Si l’on en croit les sondages, notamment l’enquête Ipsos-Sopra Steria réalisée pour le Cevipof et publiée le 21 avril, 58 % des Français se déclarent insatisfaits de la façon dont “le gouvernement gère la crise”, et 45 % se déclarent “en colère” face à la situation en France. 

Il y a de bonnes raisons de l’être : d’abord, ces grandes déclarations citées plus haut, en décalage complet avec la réalité de l’épidémie. Ensuite, les nombreuses pénuries, difficiles à cacher dans un tel contexte. Pas assez de lits de réanimation (surprise ! Le gouvernement ferme des milliers de lits d’hôpitaux depuis 15 ans ; nous avons 5500 lits de soins intensifs aujourd’hui… contre 28 000 en Allemagne), pas assez de respirateurs pour les malades ayant besoin d’être intubés (merci Decathlon, qui a transformé ses masques de plongée en respirateurs pour pallier l’incurie du gouvernement ; celui-ci a depuis passé une commande en urgence de 10 000 appareils auprès de plusieurs entreprises françaises … mais ceux-ci ne seraient pas adaptés aux besoins des services de réanimation, a révélé Radio France), pas assez de masques (surprise ! Le gouvernement a décidé, entre 2011 et 2013, pour des raisons de coût, entre autres, de ne plus renouveler les stocks préventifs de masques FFP2 ; en 2009, la France disposait de 723 millions de ces masques en stock), et pas assez de tests : bon nombre de personnes ayant des symptômes n’ont jamais pu savoir s’il s’agissait bien du coronavirus, et ont été renvoyées chez elles avec de simples consignes de quarantaine. 
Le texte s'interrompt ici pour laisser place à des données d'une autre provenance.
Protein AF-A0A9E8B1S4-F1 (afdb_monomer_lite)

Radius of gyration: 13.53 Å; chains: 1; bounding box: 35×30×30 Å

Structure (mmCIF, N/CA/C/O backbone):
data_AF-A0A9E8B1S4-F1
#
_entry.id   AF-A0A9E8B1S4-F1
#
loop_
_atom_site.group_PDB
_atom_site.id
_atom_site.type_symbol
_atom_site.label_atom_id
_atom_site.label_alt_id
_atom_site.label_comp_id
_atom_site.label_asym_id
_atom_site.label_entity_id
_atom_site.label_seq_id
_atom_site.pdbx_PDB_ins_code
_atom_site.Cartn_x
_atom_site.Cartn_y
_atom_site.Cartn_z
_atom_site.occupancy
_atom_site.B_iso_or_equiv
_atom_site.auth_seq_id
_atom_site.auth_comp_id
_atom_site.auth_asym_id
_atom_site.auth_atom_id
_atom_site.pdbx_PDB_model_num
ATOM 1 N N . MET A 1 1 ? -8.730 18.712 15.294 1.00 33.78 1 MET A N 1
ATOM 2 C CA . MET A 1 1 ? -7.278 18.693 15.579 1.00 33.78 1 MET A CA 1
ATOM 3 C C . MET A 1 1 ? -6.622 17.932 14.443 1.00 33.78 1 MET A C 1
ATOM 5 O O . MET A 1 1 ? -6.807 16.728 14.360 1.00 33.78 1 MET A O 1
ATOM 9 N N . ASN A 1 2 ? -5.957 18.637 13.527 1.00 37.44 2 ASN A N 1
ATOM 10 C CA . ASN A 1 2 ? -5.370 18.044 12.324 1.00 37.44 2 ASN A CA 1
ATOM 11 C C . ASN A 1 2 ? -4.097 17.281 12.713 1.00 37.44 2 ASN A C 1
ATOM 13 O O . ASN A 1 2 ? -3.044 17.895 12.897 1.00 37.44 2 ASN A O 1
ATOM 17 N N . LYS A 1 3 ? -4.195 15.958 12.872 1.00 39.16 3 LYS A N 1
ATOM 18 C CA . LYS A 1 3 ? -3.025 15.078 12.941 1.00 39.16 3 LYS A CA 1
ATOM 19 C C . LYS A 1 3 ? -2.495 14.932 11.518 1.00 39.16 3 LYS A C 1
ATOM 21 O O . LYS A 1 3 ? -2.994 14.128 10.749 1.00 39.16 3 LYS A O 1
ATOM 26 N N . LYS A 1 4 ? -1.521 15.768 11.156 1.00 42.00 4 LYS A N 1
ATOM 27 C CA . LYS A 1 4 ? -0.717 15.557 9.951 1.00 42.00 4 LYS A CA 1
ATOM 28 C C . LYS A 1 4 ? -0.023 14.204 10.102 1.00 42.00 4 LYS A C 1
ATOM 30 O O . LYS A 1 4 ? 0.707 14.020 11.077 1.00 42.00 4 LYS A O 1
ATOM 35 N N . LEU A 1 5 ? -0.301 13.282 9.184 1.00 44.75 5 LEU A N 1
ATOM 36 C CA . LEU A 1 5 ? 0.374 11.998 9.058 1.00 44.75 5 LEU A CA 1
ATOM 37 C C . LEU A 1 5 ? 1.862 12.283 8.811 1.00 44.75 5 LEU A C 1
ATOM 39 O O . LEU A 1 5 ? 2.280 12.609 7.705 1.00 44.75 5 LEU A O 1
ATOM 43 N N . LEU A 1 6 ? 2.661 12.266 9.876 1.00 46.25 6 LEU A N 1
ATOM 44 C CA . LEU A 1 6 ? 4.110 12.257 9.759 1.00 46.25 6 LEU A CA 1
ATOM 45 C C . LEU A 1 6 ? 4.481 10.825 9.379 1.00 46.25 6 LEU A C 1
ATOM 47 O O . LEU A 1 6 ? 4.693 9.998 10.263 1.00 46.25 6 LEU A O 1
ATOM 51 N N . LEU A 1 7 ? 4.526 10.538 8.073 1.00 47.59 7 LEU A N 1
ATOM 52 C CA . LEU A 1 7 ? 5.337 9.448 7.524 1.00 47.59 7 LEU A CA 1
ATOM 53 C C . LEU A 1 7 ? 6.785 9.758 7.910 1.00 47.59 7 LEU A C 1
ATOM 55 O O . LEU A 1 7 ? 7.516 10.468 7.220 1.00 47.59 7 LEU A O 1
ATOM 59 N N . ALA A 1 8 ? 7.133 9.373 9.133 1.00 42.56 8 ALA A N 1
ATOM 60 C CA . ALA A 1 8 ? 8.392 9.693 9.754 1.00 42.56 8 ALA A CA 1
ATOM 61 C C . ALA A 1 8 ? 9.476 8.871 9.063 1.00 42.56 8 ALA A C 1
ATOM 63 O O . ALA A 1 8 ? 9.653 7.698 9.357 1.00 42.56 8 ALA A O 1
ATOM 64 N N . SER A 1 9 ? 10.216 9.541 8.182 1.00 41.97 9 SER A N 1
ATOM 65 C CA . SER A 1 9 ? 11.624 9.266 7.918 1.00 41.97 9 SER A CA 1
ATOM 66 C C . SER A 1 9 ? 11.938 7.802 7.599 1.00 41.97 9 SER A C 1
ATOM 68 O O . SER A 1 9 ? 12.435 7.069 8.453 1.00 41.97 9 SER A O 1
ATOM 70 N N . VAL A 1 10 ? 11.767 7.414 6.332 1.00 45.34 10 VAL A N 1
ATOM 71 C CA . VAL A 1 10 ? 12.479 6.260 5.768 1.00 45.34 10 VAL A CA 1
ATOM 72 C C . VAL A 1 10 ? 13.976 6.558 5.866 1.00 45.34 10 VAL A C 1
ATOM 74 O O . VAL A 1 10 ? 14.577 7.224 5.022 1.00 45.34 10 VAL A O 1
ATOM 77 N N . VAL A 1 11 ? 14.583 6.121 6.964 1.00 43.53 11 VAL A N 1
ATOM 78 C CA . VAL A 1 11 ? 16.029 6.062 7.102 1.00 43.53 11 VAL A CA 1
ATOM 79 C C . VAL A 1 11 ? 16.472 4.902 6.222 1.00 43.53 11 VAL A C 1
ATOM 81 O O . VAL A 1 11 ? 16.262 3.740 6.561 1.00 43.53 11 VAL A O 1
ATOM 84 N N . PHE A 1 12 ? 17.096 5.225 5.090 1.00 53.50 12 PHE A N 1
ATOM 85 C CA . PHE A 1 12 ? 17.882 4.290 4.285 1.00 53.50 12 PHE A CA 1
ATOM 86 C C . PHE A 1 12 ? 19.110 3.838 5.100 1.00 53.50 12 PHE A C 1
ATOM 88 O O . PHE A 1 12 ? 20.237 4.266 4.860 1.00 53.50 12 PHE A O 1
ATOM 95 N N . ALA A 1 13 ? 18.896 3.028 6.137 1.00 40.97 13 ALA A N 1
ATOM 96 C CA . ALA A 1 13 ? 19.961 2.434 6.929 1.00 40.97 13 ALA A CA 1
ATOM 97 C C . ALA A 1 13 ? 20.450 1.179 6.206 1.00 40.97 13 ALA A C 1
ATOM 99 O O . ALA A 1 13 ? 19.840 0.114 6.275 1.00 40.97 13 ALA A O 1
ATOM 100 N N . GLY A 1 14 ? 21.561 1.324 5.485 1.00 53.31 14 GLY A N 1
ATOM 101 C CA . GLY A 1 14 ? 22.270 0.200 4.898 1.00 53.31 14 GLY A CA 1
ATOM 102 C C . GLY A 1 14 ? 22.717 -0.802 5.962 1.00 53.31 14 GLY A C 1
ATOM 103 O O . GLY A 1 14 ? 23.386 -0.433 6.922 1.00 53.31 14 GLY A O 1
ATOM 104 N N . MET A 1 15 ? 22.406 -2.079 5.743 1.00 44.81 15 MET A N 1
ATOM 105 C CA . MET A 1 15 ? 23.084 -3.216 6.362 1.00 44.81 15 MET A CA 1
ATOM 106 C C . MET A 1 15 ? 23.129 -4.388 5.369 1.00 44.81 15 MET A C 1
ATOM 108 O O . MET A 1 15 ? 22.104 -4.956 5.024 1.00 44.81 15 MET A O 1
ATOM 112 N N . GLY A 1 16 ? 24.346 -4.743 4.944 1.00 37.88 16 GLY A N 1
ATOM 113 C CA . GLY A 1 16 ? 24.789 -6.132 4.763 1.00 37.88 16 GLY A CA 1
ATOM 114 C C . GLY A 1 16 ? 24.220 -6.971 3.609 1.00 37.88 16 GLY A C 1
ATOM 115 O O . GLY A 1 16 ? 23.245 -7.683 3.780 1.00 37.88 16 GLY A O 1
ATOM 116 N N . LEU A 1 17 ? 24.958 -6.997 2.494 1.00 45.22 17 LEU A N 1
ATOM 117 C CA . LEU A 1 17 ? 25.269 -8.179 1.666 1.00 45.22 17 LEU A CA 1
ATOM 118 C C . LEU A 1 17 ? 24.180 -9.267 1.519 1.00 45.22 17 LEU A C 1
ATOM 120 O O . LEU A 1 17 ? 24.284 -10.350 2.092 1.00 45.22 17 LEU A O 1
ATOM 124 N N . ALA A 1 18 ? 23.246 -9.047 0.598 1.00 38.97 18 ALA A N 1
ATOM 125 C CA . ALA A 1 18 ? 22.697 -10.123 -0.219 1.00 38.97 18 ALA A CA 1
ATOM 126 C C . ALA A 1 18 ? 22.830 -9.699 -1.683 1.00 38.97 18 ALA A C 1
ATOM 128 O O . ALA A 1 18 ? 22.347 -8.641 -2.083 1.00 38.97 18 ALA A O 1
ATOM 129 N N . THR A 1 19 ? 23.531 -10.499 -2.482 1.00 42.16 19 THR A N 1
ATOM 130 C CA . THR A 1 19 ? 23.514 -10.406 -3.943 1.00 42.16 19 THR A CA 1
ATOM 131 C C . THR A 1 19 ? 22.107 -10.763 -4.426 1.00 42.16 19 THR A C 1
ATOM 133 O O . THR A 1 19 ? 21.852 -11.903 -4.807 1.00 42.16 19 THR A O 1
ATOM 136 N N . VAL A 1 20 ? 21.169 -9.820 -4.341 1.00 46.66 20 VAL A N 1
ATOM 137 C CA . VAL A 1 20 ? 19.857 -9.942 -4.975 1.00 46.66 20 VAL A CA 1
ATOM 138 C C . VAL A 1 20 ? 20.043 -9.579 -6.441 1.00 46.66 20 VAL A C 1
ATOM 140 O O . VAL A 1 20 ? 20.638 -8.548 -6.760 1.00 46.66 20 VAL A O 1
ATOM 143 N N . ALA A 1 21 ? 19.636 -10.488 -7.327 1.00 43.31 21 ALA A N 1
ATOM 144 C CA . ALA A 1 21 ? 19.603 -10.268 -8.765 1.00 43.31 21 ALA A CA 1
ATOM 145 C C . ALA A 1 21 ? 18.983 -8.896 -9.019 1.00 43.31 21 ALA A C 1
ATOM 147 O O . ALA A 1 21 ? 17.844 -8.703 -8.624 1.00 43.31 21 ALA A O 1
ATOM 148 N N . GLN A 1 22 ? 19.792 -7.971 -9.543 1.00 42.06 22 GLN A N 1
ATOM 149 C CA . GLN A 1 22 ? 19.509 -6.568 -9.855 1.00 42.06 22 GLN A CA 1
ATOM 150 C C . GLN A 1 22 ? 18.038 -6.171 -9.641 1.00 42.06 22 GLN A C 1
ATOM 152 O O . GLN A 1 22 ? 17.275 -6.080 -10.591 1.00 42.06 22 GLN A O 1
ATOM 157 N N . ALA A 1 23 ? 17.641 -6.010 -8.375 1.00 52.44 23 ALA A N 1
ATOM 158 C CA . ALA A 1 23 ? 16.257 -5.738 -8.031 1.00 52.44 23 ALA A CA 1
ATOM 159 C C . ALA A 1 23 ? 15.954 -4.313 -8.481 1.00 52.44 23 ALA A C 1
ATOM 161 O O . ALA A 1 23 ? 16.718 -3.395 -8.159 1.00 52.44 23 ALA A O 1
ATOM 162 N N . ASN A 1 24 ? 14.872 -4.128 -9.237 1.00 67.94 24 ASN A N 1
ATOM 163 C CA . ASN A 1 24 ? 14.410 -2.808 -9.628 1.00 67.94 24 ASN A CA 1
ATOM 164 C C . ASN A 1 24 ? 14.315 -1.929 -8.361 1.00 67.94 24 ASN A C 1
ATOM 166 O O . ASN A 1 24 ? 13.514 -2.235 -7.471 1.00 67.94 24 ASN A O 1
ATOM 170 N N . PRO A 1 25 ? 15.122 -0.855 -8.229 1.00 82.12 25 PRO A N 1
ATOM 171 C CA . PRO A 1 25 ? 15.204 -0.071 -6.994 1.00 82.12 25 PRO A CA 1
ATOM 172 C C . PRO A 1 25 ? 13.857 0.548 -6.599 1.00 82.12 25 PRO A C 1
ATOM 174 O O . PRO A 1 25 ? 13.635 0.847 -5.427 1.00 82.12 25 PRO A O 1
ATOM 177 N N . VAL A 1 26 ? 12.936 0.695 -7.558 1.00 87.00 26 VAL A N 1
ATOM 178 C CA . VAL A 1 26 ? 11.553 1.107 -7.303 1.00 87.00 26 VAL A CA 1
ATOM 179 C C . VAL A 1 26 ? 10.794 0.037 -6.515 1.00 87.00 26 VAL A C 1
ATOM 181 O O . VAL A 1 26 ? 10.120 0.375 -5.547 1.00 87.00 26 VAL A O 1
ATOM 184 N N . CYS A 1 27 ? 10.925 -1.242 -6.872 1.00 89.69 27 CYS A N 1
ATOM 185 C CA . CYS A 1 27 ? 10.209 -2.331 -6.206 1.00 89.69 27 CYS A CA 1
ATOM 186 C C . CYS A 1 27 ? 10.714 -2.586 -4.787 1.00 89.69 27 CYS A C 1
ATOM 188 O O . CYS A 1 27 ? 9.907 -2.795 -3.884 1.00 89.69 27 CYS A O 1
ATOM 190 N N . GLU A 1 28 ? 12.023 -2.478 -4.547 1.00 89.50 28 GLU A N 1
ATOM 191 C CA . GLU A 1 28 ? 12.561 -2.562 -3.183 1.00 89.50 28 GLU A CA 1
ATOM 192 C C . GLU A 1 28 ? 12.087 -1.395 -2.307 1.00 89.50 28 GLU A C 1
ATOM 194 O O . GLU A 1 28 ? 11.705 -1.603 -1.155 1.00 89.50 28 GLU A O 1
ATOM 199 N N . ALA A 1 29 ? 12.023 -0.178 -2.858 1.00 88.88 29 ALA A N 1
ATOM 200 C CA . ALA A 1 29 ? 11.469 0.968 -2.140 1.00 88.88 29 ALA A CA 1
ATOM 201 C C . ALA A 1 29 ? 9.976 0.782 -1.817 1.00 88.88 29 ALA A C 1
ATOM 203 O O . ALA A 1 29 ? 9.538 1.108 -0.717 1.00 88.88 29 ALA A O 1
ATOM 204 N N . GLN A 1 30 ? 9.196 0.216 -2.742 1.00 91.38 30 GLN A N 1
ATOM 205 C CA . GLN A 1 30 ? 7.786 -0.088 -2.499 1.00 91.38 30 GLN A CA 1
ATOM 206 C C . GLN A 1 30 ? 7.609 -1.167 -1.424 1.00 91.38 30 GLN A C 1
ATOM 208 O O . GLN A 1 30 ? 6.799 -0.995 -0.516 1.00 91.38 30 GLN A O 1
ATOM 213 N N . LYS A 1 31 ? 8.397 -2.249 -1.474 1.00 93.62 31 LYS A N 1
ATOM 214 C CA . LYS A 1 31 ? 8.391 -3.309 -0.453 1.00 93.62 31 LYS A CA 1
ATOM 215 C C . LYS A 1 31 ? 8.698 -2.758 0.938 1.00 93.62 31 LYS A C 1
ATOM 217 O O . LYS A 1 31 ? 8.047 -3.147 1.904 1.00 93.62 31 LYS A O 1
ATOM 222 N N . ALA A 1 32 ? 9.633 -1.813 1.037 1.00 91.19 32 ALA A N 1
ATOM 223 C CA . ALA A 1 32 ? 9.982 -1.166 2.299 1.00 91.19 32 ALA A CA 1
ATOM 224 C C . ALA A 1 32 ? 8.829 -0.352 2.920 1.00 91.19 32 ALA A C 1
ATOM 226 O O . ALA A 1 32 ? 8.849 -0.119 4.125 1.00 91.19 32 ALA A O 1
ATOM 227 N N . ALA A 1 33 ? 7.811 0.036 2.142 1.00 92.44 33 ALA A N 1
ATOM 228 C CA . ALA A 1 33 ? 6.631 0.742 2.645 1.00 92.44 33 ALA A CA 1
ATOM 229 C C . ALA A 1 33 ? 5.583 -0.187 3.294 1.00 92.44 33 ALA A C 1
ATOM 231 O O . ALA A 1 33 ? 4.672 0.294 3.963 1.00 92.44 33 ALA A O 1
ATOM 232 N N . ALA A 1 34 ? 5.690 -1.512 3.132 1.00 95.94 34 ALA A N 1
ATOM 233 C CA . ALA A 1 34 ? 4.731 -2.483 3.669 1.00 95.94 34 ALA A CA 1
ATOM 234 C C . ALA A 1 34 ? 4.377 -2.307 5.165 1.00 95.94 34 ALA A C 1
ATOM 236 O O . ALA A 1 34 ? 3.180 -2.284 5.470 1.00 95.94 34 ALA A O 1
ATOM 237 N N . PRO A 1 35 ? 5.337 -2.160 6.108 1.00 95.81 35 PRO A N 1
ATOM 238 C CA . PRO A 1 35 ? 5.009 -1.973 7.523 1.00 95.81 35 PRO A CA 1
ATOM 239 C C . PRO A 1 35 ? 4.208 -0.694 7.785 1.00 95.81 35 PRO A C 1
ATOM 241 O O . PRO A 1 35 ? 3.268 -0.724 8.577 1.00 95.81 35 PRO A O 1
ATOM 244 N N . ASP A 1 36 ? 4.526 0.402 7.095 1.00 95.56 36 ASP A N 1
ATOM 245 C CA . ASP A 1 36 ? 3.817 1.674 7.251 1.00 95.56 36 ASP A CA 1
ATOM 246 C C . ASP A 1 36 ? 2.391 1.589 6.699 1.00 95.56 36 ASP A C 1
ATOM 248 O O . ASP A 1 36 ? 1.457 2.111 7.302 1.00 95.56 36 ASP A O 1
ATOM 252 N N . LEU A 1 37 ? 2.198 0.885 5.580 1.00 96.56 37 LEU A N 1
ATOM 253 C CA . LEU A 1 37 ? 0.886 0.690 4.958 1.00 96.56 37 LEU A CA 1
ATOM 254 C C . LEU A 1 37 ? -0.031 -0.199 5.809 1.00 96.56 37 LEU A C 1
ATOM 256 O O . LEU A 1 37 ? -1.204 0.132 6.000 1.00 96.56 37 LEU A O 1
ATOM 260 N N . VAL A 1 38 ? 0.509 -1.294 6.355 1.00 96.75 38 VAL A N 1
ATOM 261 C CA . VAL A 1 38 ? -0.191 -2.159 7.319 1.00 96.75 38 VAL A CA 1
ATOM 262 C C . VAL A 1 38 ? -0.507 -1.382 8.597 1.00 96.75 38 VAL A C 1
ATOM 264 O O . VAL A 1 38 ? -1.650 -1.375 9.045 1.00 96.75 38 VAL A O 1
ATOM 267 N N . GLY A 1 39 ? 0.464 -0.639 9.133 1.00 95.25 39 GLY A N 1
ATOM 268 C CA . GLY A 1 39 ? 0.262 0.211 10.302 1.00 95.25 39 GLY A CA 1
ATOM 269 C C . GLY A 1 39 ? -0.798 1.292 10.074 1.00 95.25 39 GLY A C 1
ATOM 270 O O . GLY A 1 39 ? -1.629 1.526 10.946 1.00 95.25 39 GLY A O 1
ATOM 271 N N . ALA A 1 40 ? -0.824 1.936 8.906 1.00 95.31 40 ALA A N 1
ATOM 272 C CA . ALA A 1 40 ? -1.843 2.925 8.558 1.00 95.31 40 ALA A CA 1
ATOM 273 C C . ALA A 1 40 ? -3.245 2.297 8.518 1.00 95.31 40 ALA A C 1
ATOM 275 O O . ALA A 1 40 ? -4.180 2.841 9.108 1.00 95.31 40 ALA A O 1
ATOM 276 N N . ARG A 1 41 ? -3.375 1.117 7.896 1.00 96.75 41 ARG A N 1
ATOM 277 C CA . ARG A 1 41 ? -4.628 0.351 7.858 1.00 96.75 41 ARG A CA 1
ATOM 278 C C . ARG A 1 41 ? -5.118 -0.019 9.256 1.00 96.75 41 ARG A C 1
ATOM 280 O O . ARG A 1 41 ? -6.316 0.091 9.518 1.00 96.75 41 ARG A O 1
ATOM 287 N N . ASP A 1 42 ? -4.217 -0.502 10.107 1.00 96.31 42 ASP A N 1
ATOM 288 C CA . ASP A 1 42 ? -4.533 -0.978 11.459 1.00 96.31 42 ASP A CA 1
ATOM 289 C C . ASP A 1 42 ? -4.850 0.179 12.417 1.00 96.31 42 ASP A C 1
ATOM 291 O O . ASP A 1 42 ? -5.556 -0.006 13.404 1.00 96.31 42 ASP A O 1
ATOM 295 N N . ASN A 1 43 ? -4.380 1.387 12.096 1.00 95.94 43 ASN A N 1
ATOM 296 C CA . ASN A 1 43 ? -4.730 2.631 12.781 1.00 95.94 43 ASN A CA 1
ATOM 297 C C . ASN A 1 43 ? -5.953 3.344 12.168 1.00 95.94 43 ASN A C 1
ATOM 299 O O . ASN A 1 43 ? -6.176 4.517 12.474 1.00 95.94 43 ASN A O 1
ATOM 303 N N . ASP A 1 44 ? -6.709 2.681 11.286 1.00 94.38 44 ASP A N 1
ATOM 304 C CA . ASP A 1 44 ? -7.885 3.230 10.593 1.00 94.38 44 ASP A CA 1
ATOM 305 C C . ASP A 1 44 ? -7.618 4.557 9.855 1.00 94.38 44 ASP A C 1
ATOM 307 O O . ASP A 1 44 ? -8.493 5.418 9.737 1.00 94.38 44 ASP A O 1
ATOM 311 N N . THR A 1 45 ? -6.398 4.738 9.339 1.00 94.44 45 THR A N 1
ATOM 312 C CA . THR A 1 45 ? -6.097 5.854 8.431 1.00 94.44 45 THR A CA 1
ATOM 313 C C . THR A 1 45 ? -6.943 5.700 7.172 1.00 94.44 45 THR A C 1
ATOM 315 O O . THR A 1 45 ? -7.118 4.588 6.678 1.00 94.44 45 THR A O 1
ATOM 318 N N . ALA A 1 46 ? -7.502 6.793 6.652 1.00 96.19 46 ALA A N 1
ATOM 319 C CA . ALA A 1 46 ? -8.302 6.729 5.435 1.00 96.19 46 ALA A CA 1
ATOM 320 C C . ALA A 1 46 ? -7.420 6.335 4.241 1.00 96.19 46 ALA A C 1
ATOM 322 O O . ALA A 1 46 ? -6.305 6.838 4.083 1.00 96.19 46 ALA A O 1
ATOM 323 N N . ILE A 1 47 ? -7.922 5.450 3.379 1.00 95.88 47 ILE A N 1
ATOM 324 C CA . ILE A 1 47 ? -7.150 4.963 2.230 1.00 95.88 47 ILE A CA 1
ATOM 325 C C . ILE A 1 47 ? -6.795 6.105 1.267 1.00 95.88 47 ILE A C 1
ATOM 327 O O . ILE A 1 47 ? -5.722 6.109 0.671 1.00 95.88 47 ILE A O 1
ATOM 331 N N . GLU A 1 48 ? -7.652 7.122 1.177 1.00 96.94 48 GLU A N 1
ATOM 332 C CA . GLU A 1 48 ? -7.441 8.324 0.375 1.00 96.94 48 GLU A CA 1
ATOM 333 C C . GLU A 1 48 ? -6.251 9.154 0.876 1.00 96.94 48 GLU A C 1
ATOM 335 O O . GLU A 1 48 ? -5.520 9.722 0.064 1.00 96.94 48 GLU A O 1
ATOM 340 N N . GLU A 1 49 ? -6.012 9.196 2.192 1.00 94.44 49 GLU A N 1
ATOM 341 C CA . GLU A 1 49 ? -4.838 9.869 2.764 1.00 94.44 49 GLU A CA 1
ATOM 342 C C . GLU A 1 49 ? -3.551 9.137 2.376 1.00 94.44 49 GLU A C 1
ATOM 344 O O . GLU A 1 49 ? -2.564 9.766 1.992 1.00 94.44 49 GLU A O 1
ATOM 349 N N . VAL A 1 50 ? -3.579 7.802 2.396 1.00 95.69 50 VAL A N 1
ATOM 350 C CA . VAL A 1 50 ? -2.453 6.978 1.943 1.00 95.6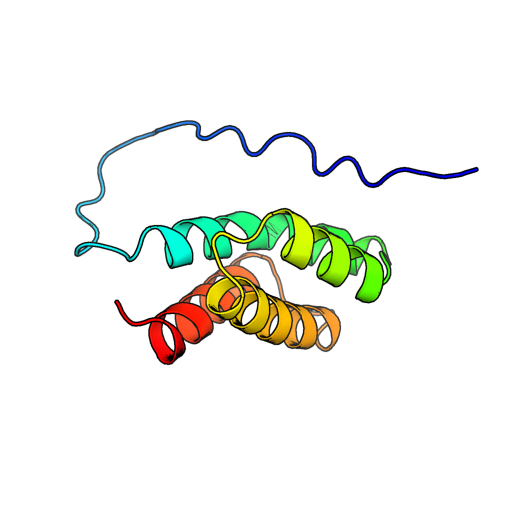9 50 VAL A CA 1
ATOM 351 C C . VAL A 1 50 ? -2.221 7.140 0.441 1.00 95.69 50 VAL A C 1
ATOM 353 O O . VAL A 1 50 ? -1.080 7.288 0.011 1.00 95.69 50 VAL A O 1
ATOM 356 N N . TYR A 1 51 ? -3.280 7.175 -0.370 1.00 95.94 51 TYR A N 1
ATOM 357 C CA . TYR A 1 51 ? -3.164 7.416 -1.809 1.00 95.94 51 TYR A CA 1
ATOM 358 C C . TYR A 1 51 ? -2.574 8.788 -2.128 1.00 95.94 51 TYR A C 1
ATOM 360 O O . TYR A 1 51 ? -1.701 8.865 -2.992 1.00 95.94 51 TYR A O 1
ATOM 368 N N . SER A 1 52 ? -2.988 9.836 -1.410 1.00 94.44 52 SER A N 1
ATOM 369 C CA . SER A 1 52 ? -2.406 11.175 -1.550 1.00 94.44 52 SER A CA 1
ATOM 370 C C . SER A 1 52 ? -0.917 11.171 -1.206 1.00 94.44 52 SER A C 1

Le Maroc et la Turquie font mieux que la France

Depuis, l’exécutif a tenté de se rattraper, Macron a multiplié les prises de parole publiques, le premier ministre et ses camarades ont promis la “transparence” totale au peuple français. Chaque soir, comme un gage que l’épidémie est bien sous contrôle désormais, le directeur de la santé, Jérôme Salomon, égrène en direct ses chiffres morbides. En parallèle, nos dirigeants saluent le courage des soignants (les mêmes soignants qui se faisaient éborgner quelques mois plus tôt en manif’ contre la réforme des retraites) et l’hôpital public (celui qu’ils cassent depuis quinze ans et qui fonctionne sous perfusion, grâce aux dons généreux de milliers de personnes), vantent la puissance de la solidarité nationale et la force de l’Etat français. CQFD.

La réalité : pour l’heure, il est plus facile de trouver un masque au Maroc (8 centimes d’euros dans n’importe quel supermarché) et de se faire dépister en Turquie (5,3 tests pour 1000 habitants, contre 5,1 en France, selon l’OCDE. En Allemagne, c’est 17 pour 1000 habitants). Oui, vous avez bien lu : le Maroc et la Turquie font mieux que la sixième puissance mondiale, que la “Nation Française” sur laquelle aiment tant discourir nos dirigeants. A l’heure où nous écrivons, la vente de masques vient, lundi 27 avril, d’être “autorisée” dans les pharmacies françaises. Il était temps. D’autant que cette “autorisation”, édictée en haut lieu, est probablement à voir autrement : jusqu’à présent, la vente de masques en pharmacie était “interdite”, tout simplement parce qu’il n’y avait pas de masques à vendre. Un moyen, une fois encore, de cacher la pénurie.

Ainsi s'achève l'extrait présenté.